3. L’individuazione e’ subordinata ad un parere tecnico-scientifico,
espresso da apposite commissioni, operanti nell’ambito del Consiglio
superiore di sanita’, di volta in volta nominate dal Ministero della
salute, alle quali partecipano esperti designati dal Ministero della
salute e dalla Conferenza permanente per i rapporti tra lo Stato, le
regioni e le province autonome di Trento e di Bolzano e i
rappresentanti degli ordini delle professioni di cui all’articolo 1,
comma 1, senza oneri a carico della finanza pubblica. A tal fine, la
partecipazione alle suddette commissioni non comporta la
corresponsione di alcuna indennita’ o compenso ne’ rimborso spese.

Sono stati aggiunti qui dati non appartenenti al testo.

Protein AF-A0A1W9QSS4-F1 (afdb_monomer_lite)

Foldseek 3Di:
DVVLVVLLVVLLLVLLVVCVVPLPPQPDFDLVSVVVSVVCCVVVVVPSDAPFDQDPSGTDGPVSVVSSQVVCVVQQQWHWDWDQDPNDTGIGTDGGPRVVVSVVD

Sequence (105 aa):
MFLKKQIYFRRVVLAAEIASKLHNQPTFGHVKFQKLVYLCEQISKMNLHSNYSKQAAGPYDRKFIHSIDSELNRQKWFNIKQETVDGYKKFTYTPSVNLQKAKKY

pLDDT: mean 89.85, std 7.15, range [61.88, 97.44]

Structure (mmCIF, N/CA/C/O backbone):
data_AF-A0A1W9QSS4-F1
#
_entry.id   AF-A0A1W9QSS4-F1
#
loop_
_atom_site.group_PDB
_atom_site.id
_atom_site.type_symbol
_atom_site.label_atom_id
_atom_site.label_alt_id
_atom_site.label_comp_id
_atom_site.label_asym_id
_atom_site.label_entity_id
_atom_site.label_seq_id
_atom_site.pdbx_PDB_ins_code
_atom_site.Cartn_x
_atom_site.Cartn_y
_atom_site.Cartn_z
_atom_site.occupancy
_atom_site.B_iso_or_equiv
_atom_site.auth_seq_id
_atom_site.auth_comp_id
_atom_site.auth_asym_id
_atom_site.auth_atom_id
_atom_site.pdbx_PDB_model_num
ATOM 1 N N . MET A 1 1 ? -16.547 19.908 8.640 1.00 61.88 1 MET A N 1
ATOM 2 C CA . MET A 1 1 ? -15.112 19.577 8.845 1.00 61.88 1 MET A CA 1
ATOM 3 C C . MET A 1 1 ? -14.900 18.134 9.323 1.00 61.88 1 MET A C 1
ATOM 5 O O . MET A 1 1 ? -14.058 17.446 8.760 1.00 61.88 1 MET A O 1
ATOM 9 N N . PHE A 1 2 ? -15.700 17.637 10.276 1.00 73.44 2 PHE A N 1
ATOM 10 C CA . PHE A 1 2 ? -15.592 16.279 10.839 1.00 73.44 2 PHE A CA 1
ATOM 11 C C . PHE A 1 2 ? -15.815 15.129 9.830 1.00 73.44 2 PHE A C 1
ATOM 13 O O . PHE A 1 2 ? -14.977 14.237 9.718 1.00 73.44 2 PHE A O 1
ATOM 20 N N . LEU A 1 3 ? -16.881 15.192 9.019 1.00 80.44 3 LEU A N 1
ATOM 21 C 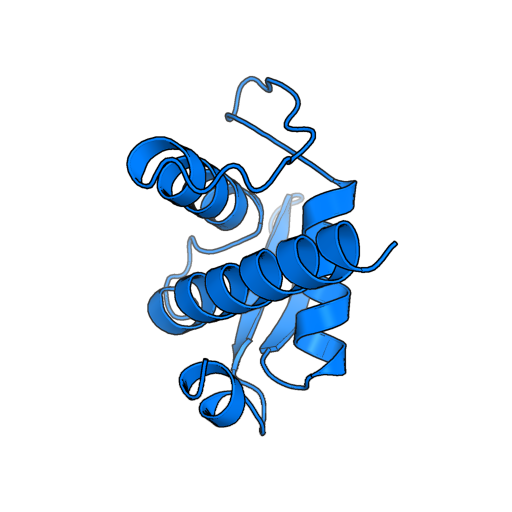CA . LEU A 1 3 ? -17.224 14.139 8.046 1.00 80.44 3 LEU A CA 1
ATOM 22 C C . LEU A 1 3 ? -16.113 13.889 7.009 1.00 80.44 3 LEU A C 1
ATOM 24 O O . LEU A 1 3 ? -15.779 12.746 6.715 1.00 80.44 3 LEU A O 1
ATOM 28 N N . LYS A 1 4 ? -15.478 14.957 6.507 1.00 81.88 4 LYS A N 1
ATOM 29 C CA . LYS A 1 4 ? -14.354 14.851 5.559 1.00 81.88 4 LYS A CA 1
ATOM 30 C C . LYS A 1 4 ? -13.162 14.108 6.170 1.00 81.88 4 LYS A C 1
ATOM 32 O O . LYS A 1 4 ? -1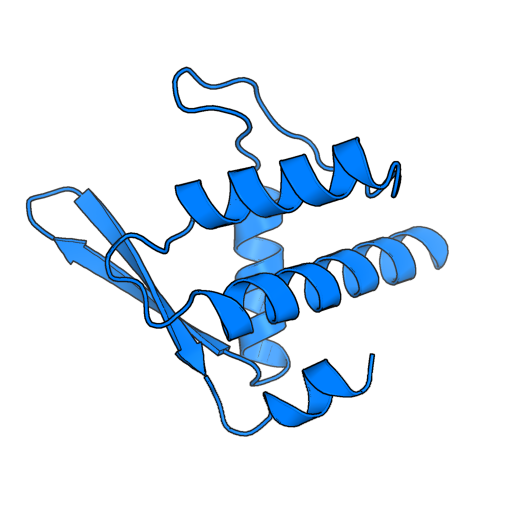2.553 13.288 5.491 1.00 81.88 4 LYS A O 1
ATOM 37 N N . LYS A 1 5 ? -12.858 14.356 7.450 1.00 86.12 5 LYS A N 1
ATOM 38 C CA . LYS A 1 5 ? -11.775 13.675 8.177 1.00 86.12 5 LYS A CA 1
ATOM 39 C C . LYS A 1 5 ? -12.082 12.187 8.377 1.00 86.12 5 LYS A C 1
ATOM 41 O O . LYS A 1 5 ? -11.194 11.362 8.194 1.00 86.12 5 LYS A O 1
ATOM 46 N N . GLN A 1 6 ? -13.333 11.844 8.688 1.00 88.62 6 GLN A N 1
ATOM 47 C CA . GLN A 1 6 ? -13.763 10.449 8.819 1.00 88.62 6 GLN A CA 1
ATOM 48 C C . GLN A 1 6 ? -13.700 9.701 7.478 1.00 88.62 6 GLN A C 1
ATOM 50 O O . GLN A 1 6 ? -13.156 8.602 7.424 1.00 88.62 6 GLN A O 1
ATOM 55 N N . ILE A 1 7 ? -14.201 10.302 6.393 1.00 89.06 7 ILE A N 1
ATOM 56 C CA . ILE A 1 7 ? -14.123 9.725 5.039 1.00 89.06 7 ILE A CA 1
ATOM 57 C C . ILE A 1 7 ? -12.666 9.502 4.642 1.00 89.06 7 ILE A C 1
ATOM 59 O O . ILE A 1 7 ? -12.314 8.420 4.183 1.00 89.06 7 ILE A O 1
ATOM 63 N N . TYR A 1 8 ? -11.814 10.505 4.852 1.00 90.12 8 TYR A N 1
ATOM 64 C CA . TYR A 1 8 ? -10.388 10.387 4.582 1.00 90.12 8 TYR A CA 1
ATOM 65 C C . TYR A 1 8 ? -9.765 9.219 5.352 1.00 90.12 8 TYR A C 1
ATOM 67 O O . TYR A 1 8 ? -9.114 8.374 4.748 1.00 90.12 8 TYR A O 1
ATOM 75 N N . PHE A 1 9 ? -10.030 9.106 6.656 1.00 92.19 9 PHE A N 1
ATOM 76 C CA . PHE A 1 9 ? -9.504 8.002 7.454 1.00 92.19 9 PHE A CA 1
ATOM 77 C C . PHE A 1 9 ? -9.990 6.631 6.958 1.00 92.19 9 PHE A C 1
ATOM 79 O O . PHE A 1 9 ? -9.188 5.711 6.837 1.00 92.19 9 PHE A O 1
ATOM 86 N N . ARG A 1 10 ? -11.265 6.499 6.568 1.00 92.31 10 ARG A N 1
ATOM 87 C CA . ARG A 1 10 ? -11.788 5.264 5.954 1.00 92.31 10 ARG A CA 1
ATOM 88 C C . ARG A 1 10 ? -11.043 4.890 4.673 1.00 92.31 10 ARG A C 1
ATOM 90 O O . ARG A 1 10 ? -10.729 3.719 4.481 1.00 92.31 10 ARG A O 1
ATOM 97 N N . ARG A 1 11 ? -10.704 5.868 3.824 1.00 92.00 11 ARG A N 1
ATOM 98 C CA . ARG A 1 11 ? -9.878 5.610 2.632 1.00 92.00 11 ARG A CA 1
ATOM 99 C C . ARG A 1 11 ? -8.488 5.110 2.996 1.00 92.00 11 ARG A C 1
ATOM 101 O O . ARG A 1 11 ? -7.968 4.241 2.312 1.00 92.00 11 ARG A O 1
ATOM 108 N N . VAL A 1 12 ? -7.891 5.652 4.053 1.00 94.31 12 VAL A N 1
ATOM 109 C CA . VAL A 1 12 ? -6.559 5.251 4.527 1.00 94.31 12 VAL A CA 1
ATOM 110 C C . VAL A 1 12 ? -6.589 3.820 5.065 1.00 94.31 12 VAL A C 1
ATOM 112 O O . VAL A 1 12 ? -5.684 3.045 4.774 1.00 94.31 12 VAL A O 1
ATOM 115 N N . VAL A 1 13 ? -7.640 3.441 5.795 1.00 94.94 13 VAL A N 1
ATOM 116 C CA . VAL A 1 13 ? -7.822 2.059 6.268 1.00 94.94 13 VAL A CA 1
ATOM 117 C C . VAL A 1 13 ? -8.000 1.101 5.086 1.00 94.94 13 VAL A C 1
ATOM 119 O O . VAL A 1 13 ? -7.270 0.118 4.986 1.00 94.94 13 VAL A O 1
ATOM 122 N N . LEU A 1 14 ? -8.880 1.425 4.131 1.00 94.75 14 LEU A N 1
ATOM 123 C CA . LEU A 1 14 ? -9.049 0.633 2.905 1.00 94.75 14 LEU A CA 1
ATOM 124 C C . LEU A 1 14 ? -7.736 0.518 2.112 1.00 94.75 14 LEU A C 1
ATOM 126 O O . LEU A 1 14 ? -7.388 -0.556 1.624 1.00 94.75 14 LEU A O 1
ATOM 130 N N . ALA A 1 15 ? -6.984 1.614 2.009 1.00 94.94 15 ALA A N 1
ATOM 131 C CA . ALA A 1 15 ? -5.680 1.644 1.364 1.00 94.94 15 ALA A CA 1
ATOM 132 C C . ALA A 1 15 ? -4.685 0.690 2.032 1.00 94.94 15 ALA A C 1
ATOM 134 O O . ALA A 1 15 ? -4.008 -0.080 1.348 1.00 94.94 15 ALA A O 1
ATOM 135 N N . ALA A 1 16 ? -4.615 0.728 3.363 1.00 96.50 16 ALA A N 1
ATOM 136 C CA . ALA A 1 16 ? -3.748 -0.140 4.141 1.00 96.50 16 ALA A CA 1
ATOM 137 C C . ALA A 1 16 ? -4.108 -1.617 3.944 1.00 96.50 16 ALA A C 1
ATOM 139 O O . ALA A 1 16 ? -3.210 -2.444 3.819 1.00 96.50 16 ALA A O 1
ATOM 140 N N . GLU A 1 17 ? -5.399 -1.939 3.856 1.00 96.31 17 GLU A N 1
ATOM 141 C CA . GLU A 1 17 ? -5.879 -3.303 3.630 1.00 96.31 17 GLU A CA 1
ATOM 142 C C . GLU A 1 17 ? -5.543 -3.823 2.224 1.00 96.31 17 GLU A C 1
ATOM 144 O O . GLU A 1 17 ? -5.064 -4.945 2.056 1.00 96.31 17 GLU A O 1
ATOM 149 N N . ILE A 1 18 ? -5.721 -2.995 1.193 1.00 96.44 18 ILE A N 1
ATOM 150 C CA . ILE A 1 18 ? -5.328 -3.355 -0.176 1.00 96.44 18 ILE A CA 1
ATOM 151 C C . ILE A 1 18 ? -3.809 -3.573 -0.254 1.00 96.44 18 ILE A C 1
ATOM 153 O O . ILE A 1 18 ? -3.354 -4.571 -0.820 1.00 96.44 18 ILE A O 1
ATOM 157 N N . ALA A 1 19 ? -3.018 -2.668 0.330 1.00 96.56 19 ALA A N 1
ATOM 158 C CA . ALA A 1 19 ? -1.562 -2.786 0.351 1.00 96.56 19 ALA A CA 1
ATOM 159 C C . ALA A 1 19 ? -1.093 -4.004 1.167 1.00 96.56 19 ALA A C 1
ATOM 161 O O . ALA A 1 19 ? -0.195 -4.724 0.730 1.00 96.56 19 ALA A O 1
ATOM 162 N N . SER A 1 20 ? -1.727 -4.309 2.304 1.00 96.38 20 SER A N 1
ATOM 163 C CA . SER A 1 20 ? -1.370 -5.464 3.142 1.00 96.38 20 SER A CA 1
ATOM 164 C C . SER A 1 20 ? -1.543 -6.782 2.393 1.00 96.38 20 SER A C 1
ATOM 166 O O . SER A 1 20 ? -0.686 -7.657 2.499 1.00 96.38 20 SER A O 1
ATOM 168 N N . LYS A 1 21 ? -2.579 -6.889 1.559 1.00 96.19 21 LYS A N 1
ATOM 169 C CA . LYS A 1 21 ? -2.859 -8.083 0.757 1.00 96.19 21 LYS A CA 1
ATOM 170 C C . LYS A 1 21 ? -1.971 -8.224 -0.477 1.00 96.19 21 LYS A C 1
ATOM 172 O O . LYS A 1 21 ? -1.724 -9.344 -0.912 1.00 96.19 21 LYS A O 1
ATOM 177 N N . LEU A 1 22 ? -1.516 -7.115 -1.065 1.00 97.44 22 LEU A N 1
ATOM 178 C CA . LEU A 1 22 ? -0.938 -7.129 -2.415 1.00 97.44 22 LEU A CA 1
ATOM 179 C C . LEU A 1 22 ? 0.514 -6.658 -2.509 1.00 97.44 22 LEU A C 1
ATOM 181 O O . LEU A 1 22 ? 1.098 -6.802 -3.580 1.00 97.44 22 LEU A O 1
ATOM 185 N N . HIS A 1 23 ? 1.118 -6.149 -1.432 1.00 95.38 23 HIS A N 1
ATOM 186 C CA . HIS A 1 23 ? 2.489 -5.620 -1.452 1.00 95.38 23 HIS A CA 1
ATOM 187 C C . HIS A 1 23 ? 3.549 -6.603 -1.976 1.00 95.38 23 HIS A C 1
ATOM 189 O O . HIS A 1 23 ? 4.528 -6.172 -2.574 1.00 95.38 23 HIS A O 1
ATOM 195 N N . ASN A 1 24 ? 3.343 -7.912 -1.807 1.00 94.94 24 ASN A N 1
ATOM 196 C CA . ASN A 1 24 ? 4.263 -8.944 -2.301 1.00 94.94 24 ASN A CA 1
ATO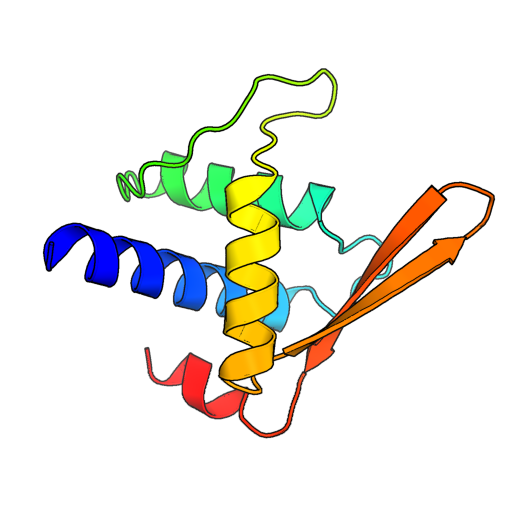M 197 C C . ASN A 1 24 ? 4.151 -9.203 -3.812 1.00 94.94 24 ASN A C 1
ATOM 199 O O . ASN A 1 24 ? 4.949 -9.952 -4.368 1.00 94.94 24 ASN A O 1
ATOM 203 N N . GLN A 1 25 ? 3.160 -8.625 -4.496 1.00 96.12 25 GLN A N 1
ATOM 204 C CA . GLN A 1 25 ? 3.000 -8.814 -5.933 1.00 96.12 25 GLN A CA 1
ATOM 205 C C . GLN A 1 25 ? 3.923 -7.859 -6.705 1.00 96.12 25 GLN A C 1
ATOM 207 O O . GLN A 1 25 ? 3.785 -6.645 -6.560 1.00 96.12 25 GLN A O 1
ATOM 212 N N . PRO A 1 26 ? 4.777 -8.354 -7.623 1.00 90.62 26 PRO A N 1
ATOM 213 C CA . PRO A 1 26 ? 5.706 -7.505 -8.379 1.00 90.62 26 PRO A CA 1
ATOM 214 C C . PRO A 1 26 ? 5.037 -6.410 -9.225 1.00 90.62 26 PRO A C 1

4. Gli accordi di cui al comma 2 individuano il titolo professionale
e l’ambito di attivita’ di ciascuna professione.
5. La definizione delle funzioni caratterizzanti le nuove professioni
avviene evitando parcellizzazioni e sovrapposizioni con le
professioni gia’ riconosciute o con le specializzazioni delle stesse.
Note all’art. 5:
- Per gli articoli 1, 2, 3 e 4 della legge 10 agosto
2000, n. 251, si veda in note all’art. 4.
- L’art. 4 del decreto legislativo 28 agosto 1997, n.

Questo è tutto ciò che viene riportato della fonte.